_What you need to do:_ Starting at the line that contains "ATOM 34 C CA" and ending at the line that contains "ATOM 82 C CA", the lines below are to be given again exactly, with nothing added.
BEGIN Data to use
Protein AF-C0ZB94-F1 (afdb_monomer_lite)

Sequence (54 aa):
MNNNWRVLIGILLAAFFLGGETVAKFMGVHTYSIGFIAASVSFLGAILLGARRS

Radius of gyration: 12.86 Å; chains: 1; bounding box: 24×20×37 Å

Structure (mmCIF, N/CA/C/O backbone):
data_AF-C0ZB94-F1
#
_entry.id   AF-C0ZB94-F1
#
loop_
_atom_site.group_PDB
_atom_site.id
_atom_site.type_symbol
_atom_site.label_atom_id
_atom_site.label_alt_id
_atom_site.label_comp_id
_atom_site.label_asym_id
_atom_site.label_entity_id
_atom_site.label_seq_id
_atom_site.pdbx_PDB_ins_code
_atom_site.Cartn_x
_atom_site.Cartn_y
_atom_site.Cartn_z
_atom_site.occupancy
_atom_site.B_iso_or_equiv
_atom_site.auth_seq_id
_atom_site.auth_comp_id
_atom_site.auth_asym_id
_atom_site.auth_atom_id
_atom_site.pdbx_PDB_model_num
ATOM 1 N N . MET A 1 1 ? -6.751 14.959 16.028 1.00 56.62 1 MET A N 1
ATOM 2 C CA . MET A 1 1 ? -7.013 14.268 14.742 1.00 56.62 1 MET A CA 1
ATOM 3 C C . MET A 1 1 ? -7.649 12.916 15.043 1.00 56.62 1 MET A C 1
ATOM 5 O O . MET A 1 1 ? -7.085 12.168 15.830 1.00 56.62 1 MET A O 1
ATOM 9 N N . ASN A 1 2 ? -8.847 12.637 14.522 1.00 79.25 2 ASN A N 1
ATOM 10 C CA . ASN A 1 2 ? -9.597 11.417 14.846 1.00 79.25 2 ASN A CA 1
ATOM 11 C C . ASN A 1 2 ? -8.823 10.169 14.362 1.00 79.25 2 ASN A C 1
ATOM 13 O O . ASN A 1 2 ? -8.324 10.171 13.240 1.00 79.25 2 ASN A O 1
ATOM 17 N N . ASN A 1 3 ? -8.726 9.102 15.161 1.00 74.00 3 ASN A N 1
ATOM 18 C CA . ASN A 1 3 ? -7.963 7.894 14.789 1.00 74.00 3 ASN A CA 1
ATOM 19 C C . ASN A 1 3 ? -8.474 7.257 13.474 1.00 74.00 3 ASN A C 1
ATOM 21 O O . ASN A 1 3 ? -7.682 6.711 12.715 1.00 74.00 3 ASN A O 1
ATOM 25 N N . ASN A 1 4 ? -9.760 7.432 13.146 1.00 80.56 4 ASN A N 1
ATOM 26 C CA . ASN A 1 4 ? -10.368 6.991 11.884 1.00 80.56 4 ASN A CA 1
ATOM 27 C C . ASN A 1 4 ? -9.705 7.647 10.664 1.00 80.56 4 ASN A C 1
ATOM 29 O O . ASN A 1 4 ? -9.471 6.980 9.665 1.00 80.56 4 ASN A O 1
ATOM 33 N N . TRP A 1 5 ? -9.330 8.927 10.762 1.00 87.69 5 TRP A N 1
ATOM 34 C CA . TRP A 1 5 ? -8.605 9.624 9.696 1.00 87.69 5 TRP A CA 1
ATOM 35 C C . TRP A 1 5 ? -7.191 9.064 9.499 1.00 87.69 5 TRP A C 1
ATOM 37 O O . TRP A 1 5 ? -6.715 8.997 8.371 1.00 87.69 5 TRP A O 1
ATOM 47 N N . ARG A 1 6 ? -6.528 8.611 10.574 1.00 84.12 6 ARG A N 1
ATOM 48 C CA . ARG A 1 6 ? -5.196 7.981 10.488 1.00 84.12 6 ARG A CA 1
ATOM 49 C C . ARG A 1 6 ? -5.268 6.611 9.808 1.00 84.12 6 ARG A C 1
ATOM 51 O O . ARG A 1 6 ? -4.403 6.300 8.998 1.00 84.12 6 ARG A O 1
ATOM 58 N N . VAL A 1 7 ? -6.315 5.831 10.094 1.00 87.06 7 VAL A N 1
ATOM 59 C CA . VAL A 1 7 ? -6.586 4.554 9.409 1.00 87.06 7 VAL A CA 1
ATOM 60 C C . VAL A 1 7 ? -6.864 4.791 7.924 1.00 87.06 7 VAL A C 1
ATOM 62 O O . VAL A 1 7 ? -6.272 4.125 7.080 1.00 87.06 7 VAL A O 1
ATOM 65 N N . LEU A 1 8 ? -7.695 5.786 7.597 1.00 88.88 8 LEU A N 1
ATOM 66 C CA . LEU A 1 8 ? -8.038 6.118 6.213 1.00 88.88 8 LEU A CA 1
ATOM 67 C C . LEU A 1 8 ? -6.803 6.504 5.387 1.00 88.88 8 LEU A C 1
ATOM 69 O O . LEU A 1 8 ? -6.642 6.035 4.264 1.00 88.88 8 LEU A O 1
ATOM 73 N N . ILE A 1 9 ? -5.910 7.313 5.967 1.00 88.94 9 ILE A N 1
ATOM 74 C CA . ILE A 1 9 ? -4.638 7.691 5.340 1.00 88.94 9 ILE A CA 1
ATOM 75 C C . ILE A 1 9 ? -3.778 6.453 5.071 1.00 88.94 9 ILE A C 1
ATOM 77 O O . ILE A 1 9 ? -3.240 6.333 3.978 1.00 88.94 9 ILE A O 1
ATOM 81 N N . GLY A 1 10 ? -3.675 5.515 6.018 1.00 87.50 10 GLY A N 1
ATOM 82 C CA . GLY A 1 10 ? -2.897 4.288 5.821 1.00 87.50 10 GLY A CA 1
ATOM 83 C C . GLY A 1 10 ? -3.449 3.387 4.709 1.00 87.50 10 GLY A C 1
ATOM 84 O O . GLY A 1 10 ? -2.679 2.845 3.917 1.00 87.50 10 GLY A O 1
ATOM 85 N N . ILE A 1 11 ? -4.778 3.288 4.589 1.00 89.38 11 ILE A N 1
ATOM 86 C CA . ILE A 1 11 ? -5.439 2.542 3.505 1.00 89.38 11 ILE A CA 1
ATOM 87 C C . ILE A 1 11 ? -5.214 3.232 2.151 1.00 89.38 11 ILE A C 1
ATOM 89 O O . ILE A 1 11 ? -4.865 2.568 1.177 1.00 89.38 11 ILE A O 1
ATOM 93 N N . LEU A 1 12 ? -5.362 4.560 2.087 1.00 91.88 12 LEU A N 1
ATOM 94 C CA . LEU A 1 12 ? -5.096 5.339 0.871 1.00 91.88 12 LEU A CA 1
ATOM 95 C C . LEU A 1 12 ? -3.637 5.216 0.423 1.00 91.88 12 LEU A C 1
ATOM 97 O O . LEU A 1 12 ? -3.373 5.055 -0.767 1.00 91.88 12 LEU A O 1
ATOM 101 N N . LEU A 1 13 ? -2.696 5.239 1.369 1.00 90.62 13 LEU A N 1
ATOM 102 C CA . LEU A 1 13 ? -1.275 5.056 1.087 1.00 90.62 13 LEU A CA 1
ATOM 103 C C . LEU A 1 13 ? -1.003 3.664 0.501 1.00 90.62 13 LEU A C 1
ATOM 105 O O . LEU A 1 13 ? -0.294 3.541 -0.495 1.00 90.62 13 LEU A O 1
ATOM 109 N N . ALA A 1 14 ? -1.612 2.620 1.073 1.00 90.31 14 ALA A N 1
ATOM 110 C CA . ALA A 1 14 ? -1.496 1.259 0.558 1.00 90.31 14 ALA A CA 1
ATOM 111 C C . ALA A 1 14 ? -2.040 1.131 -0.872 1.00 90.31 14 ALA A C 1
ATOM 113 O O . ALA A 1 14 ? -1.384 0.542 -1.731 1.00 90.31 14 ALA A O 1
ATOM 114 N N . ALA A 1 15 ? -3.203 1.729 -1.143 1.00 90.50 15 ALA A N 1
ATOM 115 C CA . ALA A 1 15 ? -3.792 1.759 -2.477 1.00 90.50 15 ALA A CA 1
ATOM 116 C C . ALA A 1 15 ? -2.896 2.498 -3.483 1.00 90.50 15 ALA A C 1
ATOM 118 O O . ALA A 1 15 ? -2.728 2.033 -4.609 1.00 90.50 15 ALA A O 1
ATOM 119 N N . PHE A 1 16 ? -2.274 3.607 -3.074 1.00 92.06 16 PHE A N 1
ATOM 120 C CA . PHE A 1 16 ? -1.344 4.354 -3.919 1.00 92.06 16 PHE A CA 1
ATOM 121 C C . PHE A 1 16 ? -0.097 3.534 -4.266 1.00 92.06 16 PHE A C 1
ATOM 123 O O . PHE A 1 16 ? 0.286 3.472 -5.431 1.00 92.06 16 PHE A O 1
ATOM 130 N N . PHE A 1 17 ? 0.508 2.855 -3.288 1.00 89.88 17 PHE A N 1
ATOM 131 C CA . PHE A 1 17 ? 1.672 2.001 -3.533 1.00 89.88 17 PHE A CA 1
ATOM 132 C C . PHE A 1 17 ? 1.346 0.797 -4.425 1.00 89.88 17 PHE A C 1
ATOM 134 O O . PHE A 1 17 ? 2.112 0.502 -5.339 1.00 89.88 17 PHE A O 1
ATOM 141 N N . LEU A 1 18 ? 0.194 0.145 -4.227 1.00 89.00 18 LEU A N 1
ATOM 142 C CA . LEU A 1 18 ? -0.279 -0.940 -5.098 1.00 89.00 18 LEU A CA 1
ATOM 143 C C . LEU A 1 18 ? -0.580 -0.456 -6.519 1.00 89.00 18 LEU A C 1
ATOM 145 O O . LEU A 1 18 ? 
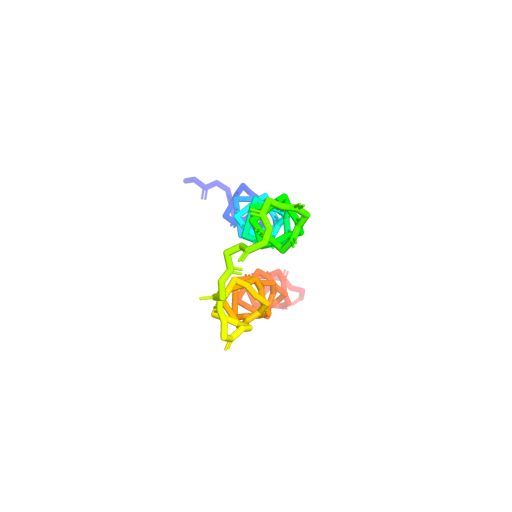-0.197 -1.105 -7.493 1.00 89.00 18 LEU A O 1
ATOM 149 N N . GLY A 1 19 ? -1.256 0.686 -6.644 1.00 88.50 19 GLY A N 1
ATOM 150 C CA . GLY A 1 19 ? -1.571 1.294 -7.932 1.00 88.50 19 GLY A CA 1
ATOM 151 C C . GLY A 1 19 ? -0.308 1.702 -8.685 1.00 88.50 19 GLY A C 1
ATOM 152 O O . GLY A 1 19 ? -0.137 1.324 -9.841 1.00 88.50 19 GLY A O 1
ATOM 153 N N . GLY A 1 20 ? 0.613 2.398 -8.014 1.00 88.00 20 GLY A N 1
ATOM 154 C CA . GLY A 1 20 ? 1.895 2.814 -8.581 1.00 88.00 20 GLY A CA 1
ATOM 155 C C . GLY A 1 20 ? 2.753 1.631 -9.023 1.00 88.00 20 GLY A C 1
ATOM 156 O O . GLY A 1 20 ? 3.271 1.636 -10.134 1.00 88.00 20 GLY A O 1
ATOM 157 N N . GLU A 1 21 ? 2.830 0.579 -8.208 1.00 85.00 21 GLU A N 1
ATOM 158 C CA . GLU A 1 21 ? 3.507 -0.674 -8.555 1.00 85.00 21 GLU A CA 1
ATOM 159 C C . GLU A 1 21 ? 2.908 -1.333 -9.801 1.00 85.00 21 GLU A C 1
ATOM 161 O O . GLU A 1 21 ? 3.628 -1.794 -10.686 1.00 85.00 21 GLU A O 1
ATOM 166 N N . THR A 1 22 ? 1.578 -1.380 -9.874 1.00 87.88 22 THR A N 1
ATOM 167 C CA . THR A 1 22 ? 0.859 -1.986 -10.995 1.00 87.88 22 THR A CA 1
ATOM 168 C C . THR A 1 22 ? 1.141 -1.213 -12.279 1.00 87.88 22 THR A C 1
ATOM 170 O O . THR A 1 22 ? 1.529 -1.811 -13.279 1.00 87.88 22 THR A O 1
ATOM 173 N N . VAL A 1 23 ? 1.037 0.118 -12.240 1.00 90.06 23 VAL A N 1
ATOM 174 C CA . VAL A 1 23 ? 1.346 0.993 -13.380 1.00 90.06 23 VAL A CA 1
ATOM 175 C C . VAL A 1 23 ? 2.814 0.866 -13.794 1.00 90.06 23 VAL A C 1
ATOM 177 O O . VAL A 1 23 ? 3.106 0.732 -14.979 1.00 90.06 23 VAL A O 1
ATOM 180 N N . ALA A 1 24 ? 3.740 0.840 -12.836 1.00 86.94 24 ALA A N 1
ATOM 181 C CA . ALA A 1 24 ? 5.165 0.698 -13.112 1.00 86.94 24 ALA A CA 1
ATOM
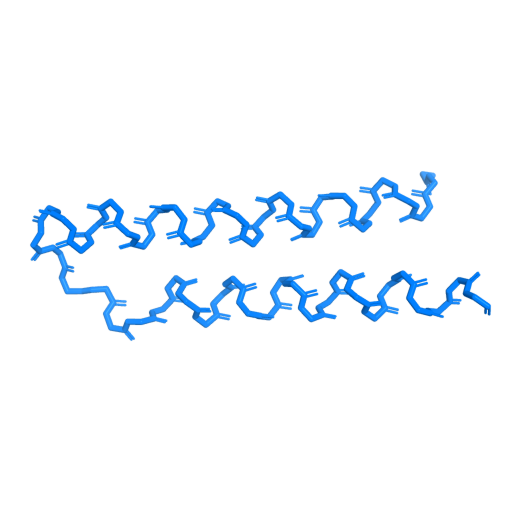 182 C C . ALA A 1 24 ? 5.500 -0.665 -13.744 1.00 86.94 24 ALA A C 1
ATOM 184 O O . ALA A 1 24 ? 6.268 -0.718 -14.705 1.00 86.94 24 ALA A O 1
ATOM 185 N N . LYS A 1 25 ? 4.855 -1.753 -13.295 1.00 84.62 25 LYS A N 1
ATOM 186 C CA . LYS A 1 25 ? 4.946 -3.069 -13.948 1.00 84.62 25 LYS A CA 1
ATOM 187 C C . LYS A 1 25 ? 4.376 -3.052 -15.366 1.00 84.62 25 LYS A C 1
ATOM 189 O O . LYS A 1 25 ? 4.985 -3.639 -16.256 1.00 84.62 25 LYS A O 1
ATOM 194 N N . PHE A 1 26 ? 3.262 -2.355 -15.601 1.00 86.19 26 PHE A N 1
ATOM 195 C CA . PHE A 1 26 ? 2.716 -2.163 -16.952 1.00 86.19 26 PHE A CA 1
ATOM 196 C C . PHE A 1 26 ? 3.661 -1.374 -17.867 1.00 86.19 26 PHE A C 1
ATOM 198 O O . PHE A 1 26 ? 3.727 -1.657 -19.059 1.00 86.19 26 PHE A O 1
ATOM 205 N N . MET A 1 27 ? 4.427 -0.428 -17.322 1.00 89.06 27 MET A N 1
ATOM 206 C CA . MET A 1 27 ? 5.449 0.329 -18.056 1.00 89.06 27 MET A CA 1
ATOM 207 C C . MET A 1 27 ? 6.775 -0.435 -18.232 1.00 89.06 27 MET A C 1
ATOM 209 O O . MET A 1 27 ? 7.736 0.126 -18.752 1.00 89.06 27 MET A O 1
ATOM 213 N N . GLY A 1 28 ? 6.856 -1.701 -17.802 1.00 83.12 28 GLY A N 1
ATOM 214 C CA . GLY A 1 28 ? 8.069 -2.517 -17.915 1.00 83.12 28 GLY A CA 1
ATOM 215 C C . GLY A 1 28 ? 9.180 -2.130 -16.934 1.00 83.12 28 GLY A C 1
ATOM 216 O O . GLY A 1 28 ? 10.319 -2.563 -17.097 1.00 83.12 28 GLY A O 1
ATOM 217 N N . VAL A 1 29 ? 8.877 -1.328 -15.909 1.00 82.88 29 VAL A N 1
ATOM 218 C CA . VAL A 1 29 ? 9.846 -0.952 -14.876 1.00 82.88 29 VAL A CA 1
ATOM 219 C C . VAL A 1 29 ? 10.017 -2.118 -13.906 1.00 82.88 29 VAL A C 1
ATOM 221 O O . VAL A 1 29 ? 9.052 -2.619 -13.324 1.00 82.88 29 VAL A O 1
ATOM 224 N N . HIS A 1 30 ? 11.263 -2.542 -13.690 1.00 75.75 30 HIS A N 1
ATOM 225 C CA . HIS A 1 30 ? 11.588 -3.535 -12.672 1.00 75.75 30 HIS A CA 1
ATOM 226 C C . HIS A 1 30 ? 11.445 -2.919 -11.284 1.00 75.75 30 HIS A C 1
ATOM 228 O O . HIS A 1 30 ? 12.353 -2.276 -10.766 1.00 75.75 30 HIS A O 1
ATOM 234 N N . THR A 1 31 ? 10.280 -3.111 -10.681 1.00 73.12 31 THR A N 1
ATOM 235 C CA . THR A 1 31 ? 9.97
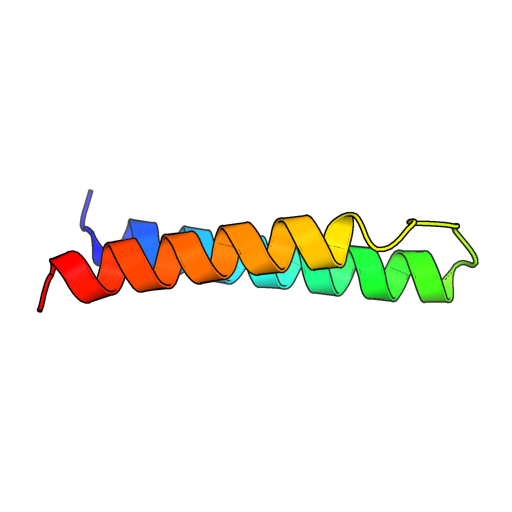0 -2.532 -9.373 1.00 73.12 31 THR A CA 1
ATOM 236 C C . THR A 1 31 ? 10.350 -3.433 -8.197 1.00 73.12 31 THR A C 1
ATOM 238 O O . THR A 1 31 ? 10.204 -3.039 -7.043 1.00 73.12 31 THR A O 1
ATOM 241 N N . TYR A 1 32 ? 10.839 -4.650 -8.474 1.00 79.44 32 TYR A N 1
ATOM 242 C CA . TYR A 1 32 ? 11.296 -5.632 -7.479 1.00 79.44 32 TYR A CA 1
ATOM 243 C C . TYR A 1 32 ? 10.296 -5.893 -6.335 1.00 79.44 32 TYR A C 1
ATOM 245 O O . TYR A 1 32 ? 10.686 -6.265 -5.232 1.00 79.44 32 TYR A O 1
ATOM 253 N N . SER A 1 33 ? 8.996 -5.709 -6.596 1.00 79.25 33 SER A N 1
ATOM 254 C CA . SER A 1 33 ? 7.913 -5.845 -5.610 1.00 79.25 33 SER A CA 1
ATOM 255 C C . SER A 1 33 ? 7.971 -4.849 -4.434 1.00 79.25 33 SER A C 1
ATOM 257 O O . SER A 1 33 ? 7.314 -5.058 -3.411 1.00 79.25 33 SER A O 1
ATOM 259 N N . ILE A 1 34 ? 8.738 -3.759 -4.555 1.00 83.31 34 ILE A N 1
ATOM 260 C CA . ILE A 1 34 ? 8.903 -2.752 -3.495 1.00 83.31 34 ILE A CA 1
ATOM 261 C C . ILE A 1 34 ? 7.576 -2.051 -3.186 1.00 83.31 34 ILE A C 1
ATOM 263 O O . ILE
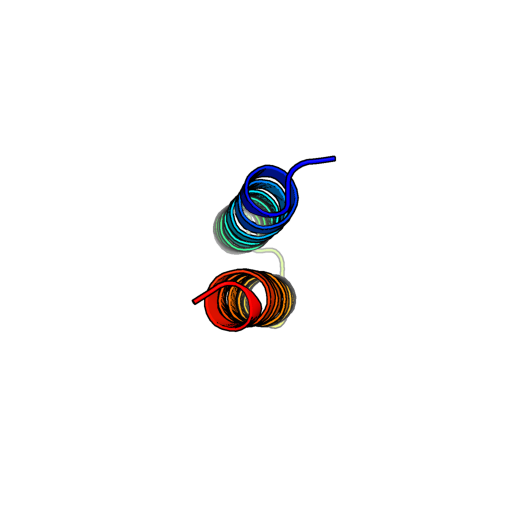 A 1 34 ? 7.252 -1.839 -2.017 1.00 83.31 34 ILE A O 1
ATOM 267 N N . GLY A 1 35 ? 6.779 -1.728 -4.206 1.00 80.12 35 GLY A N 1
ATOM 268 C CA . GLY A 1 35 ? 5.463 -1.123 -4.015 1.00 80.12 35 GLY A CA 1
ATOM 269 C C . GLY A 1 35 ? 4.465 -2.083 -3.364 1.00 80.12 35 GLY A C 1
ATOM 270 O O . GLY A 1 35 ? 3.705 -1.670 -2.492 1.00 80.12 35 GLY A O 1
ATOM 271 N N . PHE A 1 36 ? 4.523 -3.382 -3.673 1.00 83.62 36 PHE A N 1
ATOM 272 C CA . PHE A 1 36 ? 3.739 -4.405 -2.967 1.00 83.62 36 PHE A CA 1
ATOM 273 C C . PHE A 1 36 ? 4.107 -4.495 -1.481 1.00 83.62 36 PHE A C 1
ATOM 275 O O . PHE A 1 36 ? 3.219 -4.584 -0.627 1.00 83.62 36 PHE A O 1
ATOM 282 N N . ILE A 1 37 ? 5.401 -4.447 -1.153 1.00 87.19 37 ILE A N 1
ATOM 283 C CA . ILE A 1 37 ? 5.881 -4.484 0.235 1.00 87.19 37 ILE A CA 1
ATOM 284 C C . ILE A 1 37 ? 5.433 -3.221 0.981 1.00 87.19 37 ILE A C 1
ATOM 286 O O . ILE A 1 37 ? 4.834 -3.319 2.053 1.00 87.19 37 ILE A O 1
ATOM 290 N N . ALA A 1 38 ? 5.650 -2.040 0.397 1.00 87.94 38 ALA A N 1
ATOM 291 C CA . ALA A 1 38 ? 5.247 -0.762 0.984 1.00 87.94 38 ALA A CA 1
ATOM 292 C C . ALA A 1 38 ? 3.727 -0.671 1.196 1.00 87.94 38 ALA A C 1
ATOM 294 O O . ALA A 1 38 ? 3.267 -0.196 2.240 1.00 87.94 38 ALA A O 1
ATOM 295 N N . ALA A 1 39 ? 2.941 -1.185 0.247 1.00 88.75 39 ALA A N 1
ATOM 296 C CA . ALA A 1 39 ? 1.497 -1.276 0.388 1.00 88.75 39 ALA A CA 1
ATOM 297 C C . ALA A 1 39 ? 1.085 -2.213 1.526 1.00 88.75 39 ALA A C 1
ATOM 299 O O . ALA A 1 39 ? 0.242 -1.848 2.344 1.00 88.75 39 ALA A O 1
ATOM 300 N N . SER A 1 40 ? 1.716 -3.385 1.622 1.00 87.56 40 SER A N 1
ATOM 301 C CA . SER A 1 40 ? 1.420 -4.376 2.663 1.00 87.56 40 SER A CA 1
ATOM 302 C C . SER A 1 40 ? 1.711 -3.829 4.062 1.00 87.56 40 SER A C 1
ATOM 304 O O . SER A 1 40 ? 0.882 -3.962 4.961 1.00 87.56 40 SER A O 1
ATOM 306 N N . VAL A 1 41 ? 2.846 -3.143 4.242 1.00 91.56 41 VAL A N 1
ATOM 307 C CA . VAL A 1 41 ? 3.215 -2.500 5.516 1.00 91.56 41 VAL A CA 1
ATOM 308 C C . VAL A 1 41 ? 2.246 -1.370 5.868 1.00 91.56 41 VAL A C 1
ATOM 310 O O . VAL A 1 41 ? 1.793 -1.281 7.010 1.00 91.56 41 VAL A O 1
ATOM 313 N N . SER A 1 42 ? 1.878 -0.536 4.893 1.00 88.50 42 SER A N 1
ATOM 314 C CA . SER A 1 42 ? 0.924 0.564 5.096 1.00 88.50 42 SER A CA 1
ATOM 315 C C . SER A 1 42 ? -0.463 0.048 5.490 1.00 88.50 42 SER A C 1
ATOM 317 O O . SER A 1 42 ? -1.094 0.582 6.403 1.00 88.50 42 SER A O 1
ATOM 319 N N . PHE A 1 43 ? -0.912 -1.036 4.854 1.00 89.75 43 PHE A N 1
ATOM 320 C CA . PHE A 1 43 ? -2.196 -1.668 5.135 1.00 89.75 43 PHE A CA 1
ATOM 321 C C . PHE A 1 43 ? -2.217 -2.342 6.512 1.00 89.75 43 PHE A C 1
ATOM 323 O O . PHE A 1 43 ? -3.135 -2.110 7.297 1.00 89.75 43 PHE A O 1
ATOM 330 N N . LEU A 1 44 ? -1.172 -3.099 6.860 1.00 91.31 44 LEU A N 1
ATOM 331 C CA . LEU A 1 44 ? -1.016 -3.693 8.192 1.00 91.31 44 LEU A CA 1
ATOM 332 C C . LEU A 1 44 ? -0.959 -2.626 9.292 1.00 91.31 44 LEU A C 1
ATOM 334 O O . LEU A 1 44 ? -1.610 -2.769 10.327 1.00 91.31 44 LEU A O 1
ATOM 338 N N . GLY A 1 45 ? -0.234 -1.530 9.056 1.00 88.88 45 GLY A N 1
ATOM 339 C CA . GLY A 1 45 ? -0.191 -0.388 9.967 1.00 88.88 45 GLY A CA 1
ATOM 340 C C . GLY A 1 45 ? -1.569 0.245 10.174 1.00 88.88 45 GLY A C 1
ATOM 341 O O . GLY A 1 45 ? -1.939 0.555 11.308 1.00 88.88 45 GLY A O 1
ATOM 342 N N . ALA A 1 46 ? -2.359 0.378 9.103 1.00 87.06 46 ALA A N 1
ATOM 343 C CA . ALA A 1 46 ? -3.728 0.
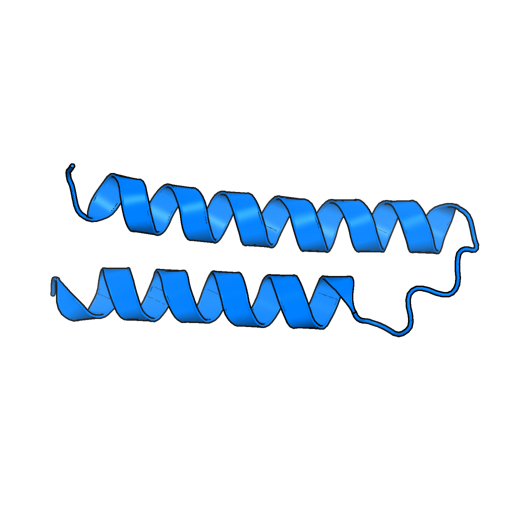882 9.172 1.00 87.06 46 ALA A CA 1
ATOM 344 C C . ALA A 1 46 ? -4.657 -0.055 9.960 1.00 87.06 46 ALA A C 1
ATOM 346 O O . ALA A 1 46 ? -5.414 0.419 10.810 1.00 87.06 46 ALA A O 1
ATOM 347 N N . ILE A 1 47 ? -4.560 -1.372 9.739 1.00 87.62 47 ILE A N 1
ATOM 348 C CA . ILE A 1 47 ? -5.326 -2.378 10.490 1.00 87.62 47 ILE A CA 1
ATOM 349 C C . ILE A 1 47 ? -4.982 -2.310 11.978 1.00 87.62 47 ILE A C 1
ATOM 351 O O . ILE A 1 47 ? -5.888 -2.241 12.801 1.00 87.62 47 ILE A O 1
ATOM 355 N N . LEU A 1 48 ? -3.697 -2.272 12.341 1.00 88.44 48 LEU A N 1
ATOM 356 C CA . LEU A 1 48 ? -3.267 -2.193 13.742 1.00 88.44 48 LEU A CA 1
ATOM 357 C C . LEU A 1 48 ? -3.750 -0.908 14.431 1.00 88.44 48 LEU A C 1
END Data to use
_Exercise response:_
ATOM 34 C CA . TRP A 1 5 ? -8.605 9.624 9.696 1.00 87.69 5 TRP A CA 1
ATOM 35 C C . TRP A 1 5 ? -7.191 9.064 9.499 1.00 87.69 5 TRP A C 1
ATOM 37 O O . TRP A 1 5 ? -6.715 8.997 8.371 1.00 87.69 5 TRP A O 1
ATOM 47 N N . ARG A 1 6 ? -6.528 8.611 10.574 1.00 84.12 6 ARG A N 1
ATOM 48 C CA . ARG A 1 6 ? -5.196 7.981 10.488 1.00 84.12 6 ARG A CA 1
ATOM 49 C C . ARG A 1 6 ? -5.268 6.611 9.808 1.00 84.12 6 ARG A C 1
ATOM 51 O O . ARG A 1 6 ? -4.403 6.300 8.998 1.00 84.12 6 ARG A O 1
ATOM 58 N N . VAL A 1 7 ? -6.315 5.831 10.094 1.00 87.06 7 VAL A N 1
ATOM 59 C CA . VAL A 1 7 ? -6.586 4.554 9.409 1.00 87.06 7 VAL A CA 1
ATOM 60 C C . VAL A 1 7 ? -6.864 4.791 7.924 1.00 87.06 7 VAL A C 1
ATOM 62 O O . VAL A 1 7 ? -6.272 4.125 7.080 1.00 87.06 7 VAL A O 1
ATOM 65 N N . LEU A 1 8 ? -7.695 5.786 7.597 1.00 88.88 8 LEU A N 1
ATOM 66 C CA . LEU A 1 8 ? -8.038 6.118 6.213 1.00 88.88 8 LEU A CA 1
ATOM 67 C C . LEU A 1 8 ? -6.803 6.504 5.387 1.00 88.88 8 LEU A C 1
ATOM 69 O O . LEU A 1 8 ? -6.642 6.035 4.264 1.00 88.88 8 LEU A O 1
ATOM 73 N N . ILE A 1 9 ? -5.910 7.313 5.967 1.00 88.94 9 ILE A N 1
ATOM 74 C CA . ILE A 1 9 ? -4.638 7.691 5.340 1.00 88.94 9 ILE A CA 1
ATOM 75 C C . ILE A 1 9 ? -3.778 6.453 5.071 1.00 88.94 9 ILE A C 1
ATOM 77 O O . ILE A 1 9 ? -3.240 6.333 3.978 1.00 88.94 9 ILE A O 1
ATOM 81 N N . GLY A 1 10 ? -3.675 5.515 6.018 1.00 87.50 10 GLY A N 1
ATOM 82 C CA . GLY A 1 10 ? -2.897 4.288 5.821 1.00 87.50 10 GLY A CA 1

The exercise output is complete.